The line bearing "ATOM 113 N N", together with all lines after it to the end of the material, should be repeated exactly; leave out everything else.
++++++++++++++++++++
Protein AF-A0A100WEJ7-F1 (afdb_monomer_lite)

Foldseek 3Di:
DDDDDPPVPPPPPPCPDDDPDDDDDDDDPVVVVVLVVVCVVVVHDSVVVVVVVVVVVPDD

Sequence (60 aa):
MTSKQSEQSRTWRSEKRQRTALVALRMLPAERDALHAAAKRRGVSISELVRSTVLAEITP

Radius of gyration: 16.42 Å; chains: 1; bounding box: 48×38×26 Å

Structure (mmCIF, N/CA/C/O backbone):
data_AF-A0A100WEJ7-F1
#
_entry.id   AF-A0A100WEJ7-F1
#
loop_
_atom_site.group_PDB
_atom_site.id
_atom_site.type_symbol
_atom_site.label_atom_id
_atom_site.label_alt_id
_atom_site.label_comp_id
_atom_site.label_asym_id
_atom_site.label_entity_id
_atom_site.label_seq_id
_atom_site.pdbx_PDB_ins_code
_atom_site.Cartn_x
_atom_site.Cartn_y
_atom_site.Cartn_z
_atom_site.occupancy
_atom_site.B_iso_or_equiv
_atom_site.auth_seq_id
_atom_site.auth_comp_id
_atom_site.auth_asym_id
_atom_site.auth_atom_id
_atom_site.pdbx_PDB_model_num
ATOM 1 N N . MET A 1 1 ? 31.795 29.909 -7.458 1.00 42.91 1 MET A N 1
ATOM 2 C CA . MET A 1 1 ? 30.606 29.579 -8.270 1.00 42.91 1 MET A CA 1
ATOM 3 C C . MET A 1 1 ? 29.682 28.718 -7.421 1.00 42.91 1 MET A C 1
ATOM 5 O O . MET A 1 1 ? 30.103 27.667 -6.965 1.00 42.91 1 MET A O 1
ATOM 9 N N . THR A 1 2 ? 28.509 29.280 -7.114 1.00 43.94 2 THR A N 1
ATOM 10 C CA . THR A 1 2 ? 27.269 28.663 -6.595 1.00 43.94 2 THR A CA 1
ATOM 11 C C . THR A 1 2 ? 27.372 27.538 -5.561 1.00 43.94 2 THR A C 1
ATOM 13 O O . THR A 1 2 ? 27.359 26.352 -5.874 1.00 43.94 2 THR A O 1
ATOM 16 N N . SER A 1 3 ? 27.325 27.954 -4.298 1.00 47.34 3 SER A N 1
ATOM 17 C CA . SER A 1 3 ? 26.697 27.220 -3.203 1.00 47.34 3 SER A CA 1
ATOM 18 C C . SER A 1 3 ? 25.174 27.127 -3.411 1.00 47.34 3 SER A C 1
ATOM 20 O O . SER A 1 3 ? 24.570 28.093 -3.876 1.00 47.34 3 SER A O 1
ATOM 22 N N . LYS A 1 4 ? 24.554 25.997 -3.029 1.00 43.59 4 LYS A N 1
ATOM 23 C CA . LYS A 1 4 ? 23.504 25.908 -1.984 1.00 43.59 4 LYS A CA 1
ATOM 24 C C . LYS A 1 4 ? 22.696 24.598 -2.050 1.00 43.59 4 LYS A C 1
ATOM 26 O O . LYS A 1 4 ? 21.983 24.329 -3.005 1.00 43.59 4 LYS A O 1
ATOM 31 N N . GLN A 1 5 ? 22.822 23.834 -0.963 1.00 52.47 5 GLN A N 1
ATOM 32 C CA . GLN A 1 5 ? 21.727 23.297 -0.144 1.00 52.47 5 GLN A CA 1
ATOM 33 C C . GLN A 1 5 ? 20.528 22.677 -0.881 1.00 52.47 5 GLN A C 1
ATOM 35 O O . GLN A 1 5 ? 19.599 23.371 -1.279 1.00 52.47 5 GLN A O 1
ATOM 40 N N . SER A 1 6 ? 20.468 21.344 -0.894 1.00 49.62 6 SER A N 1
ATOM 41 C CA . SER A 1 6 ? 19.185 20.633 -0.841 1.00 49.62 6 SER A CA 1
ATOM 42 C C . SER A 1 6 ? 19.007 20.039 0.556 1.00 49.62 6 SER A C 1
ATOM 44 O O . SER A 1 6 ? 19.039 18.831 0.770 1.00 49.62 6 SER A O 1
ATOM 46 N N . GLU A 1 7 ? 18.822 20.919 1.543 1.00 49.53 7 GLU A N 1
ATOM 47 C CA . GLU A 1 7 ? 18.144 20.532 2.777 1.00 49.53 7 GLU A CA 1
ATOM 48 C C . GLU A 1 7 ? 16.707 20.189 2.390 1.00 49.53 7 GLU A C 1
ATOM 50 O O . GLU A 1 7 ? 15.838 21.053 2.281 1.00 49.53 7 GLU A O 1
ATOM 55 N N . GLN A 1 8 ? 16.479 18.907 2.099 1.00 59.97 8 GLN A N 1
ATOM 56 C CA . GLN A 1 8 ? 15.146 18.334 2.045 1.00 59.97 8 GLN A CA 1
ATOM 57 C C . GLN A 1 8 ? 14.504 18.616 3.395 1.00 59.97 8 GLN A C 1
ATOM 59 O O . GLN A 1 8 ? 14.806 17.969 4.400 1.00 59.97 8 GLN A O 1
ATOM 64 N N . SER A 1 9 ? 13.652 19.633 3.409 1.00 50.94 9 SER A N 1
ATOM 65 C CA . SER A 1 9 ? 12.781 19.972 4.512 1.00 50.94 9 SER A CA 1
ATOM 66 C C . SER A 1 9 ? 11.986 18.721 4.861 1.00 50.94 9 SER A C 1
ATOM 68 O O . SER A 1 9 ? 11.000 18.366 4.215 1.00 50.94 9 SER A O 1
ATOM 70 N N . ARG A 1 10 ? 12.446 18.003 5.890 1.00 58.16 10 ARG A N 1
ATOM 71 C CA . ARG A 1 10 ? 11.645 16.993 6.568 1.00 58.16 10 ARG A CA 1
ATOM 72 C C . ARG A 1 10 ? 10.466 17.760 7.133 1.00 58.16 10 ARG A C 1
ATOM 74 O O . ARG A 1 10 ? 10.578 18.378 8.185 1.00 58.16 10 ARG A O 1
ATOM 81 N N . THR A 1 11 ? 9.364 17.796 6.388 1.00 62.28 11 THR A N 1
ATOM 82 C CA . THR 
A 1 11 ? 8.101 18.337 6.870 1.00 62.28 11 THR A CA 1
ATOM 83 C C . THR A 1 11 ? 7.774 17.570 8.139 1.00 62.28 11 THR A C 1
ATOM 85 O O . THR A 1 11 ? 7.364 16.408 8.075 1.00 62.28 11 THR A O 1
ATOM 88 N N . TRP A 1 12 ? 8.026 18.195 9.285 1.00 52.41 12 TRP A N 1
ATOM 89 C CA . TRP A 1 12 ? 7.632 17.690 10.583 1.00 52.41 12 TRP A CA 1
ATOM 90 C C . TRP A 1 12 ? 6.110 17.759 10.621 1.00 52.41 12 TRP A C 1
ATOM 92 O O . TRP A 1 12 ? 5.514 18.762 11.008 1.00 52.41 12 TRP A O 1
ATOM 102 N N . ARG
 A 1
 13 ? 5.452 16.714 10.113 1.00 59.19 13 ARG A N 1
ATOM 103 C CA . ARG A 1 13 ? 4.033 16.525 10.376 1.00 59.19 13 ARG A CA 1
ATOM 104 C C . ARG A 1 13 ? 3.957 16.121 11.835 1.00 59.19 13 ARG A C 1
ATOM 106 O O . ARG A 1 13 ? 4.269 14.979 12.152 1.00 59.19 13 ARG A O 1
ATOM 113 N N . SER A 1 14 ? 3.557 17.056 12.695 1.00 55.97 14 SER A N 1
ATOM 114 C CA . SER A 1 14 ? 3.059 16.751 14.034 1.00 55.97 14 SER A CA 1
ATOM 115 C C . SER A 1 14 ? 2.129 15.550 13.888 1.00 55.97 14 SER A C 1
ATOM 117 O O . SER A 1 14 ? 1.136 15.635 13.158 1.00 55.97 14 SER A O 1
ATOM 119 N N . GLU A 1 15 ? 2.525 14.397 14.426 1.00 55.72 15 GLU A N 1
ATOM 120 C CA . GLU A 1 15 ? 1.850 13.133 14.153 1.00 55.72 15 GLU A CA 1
++++++++++++++++++++
▸ Reply to the task
ATOM 113 N N . SER A 1 14 ? 3.557 17.056 12.695 1.00 55.97 14 SER A N 1
ATOM 114 C CA . SER A 1 14 ? 3.059 16.751 14.034 1.00 55.97 14 SER A CA 1
ATOM 115 C C . SER A 1 14 ? 2.129 15.550 13.888 1.00 55.97 14 SER A C 1
ATOM 117 O O . SER A 1 14 ? 1.136 15.635 13.158 1.00 55.97 14 SER A O 1
ATOM 119 N N . GLU A 1 15 ? 2.525 14.397 14.426 1.00 55.72 15 GLU A N 1
ATOM 120 C CA . GLU A 1 15 ? 1.850 13.133 14.153 1.00 55.72 15 GLU A CA 1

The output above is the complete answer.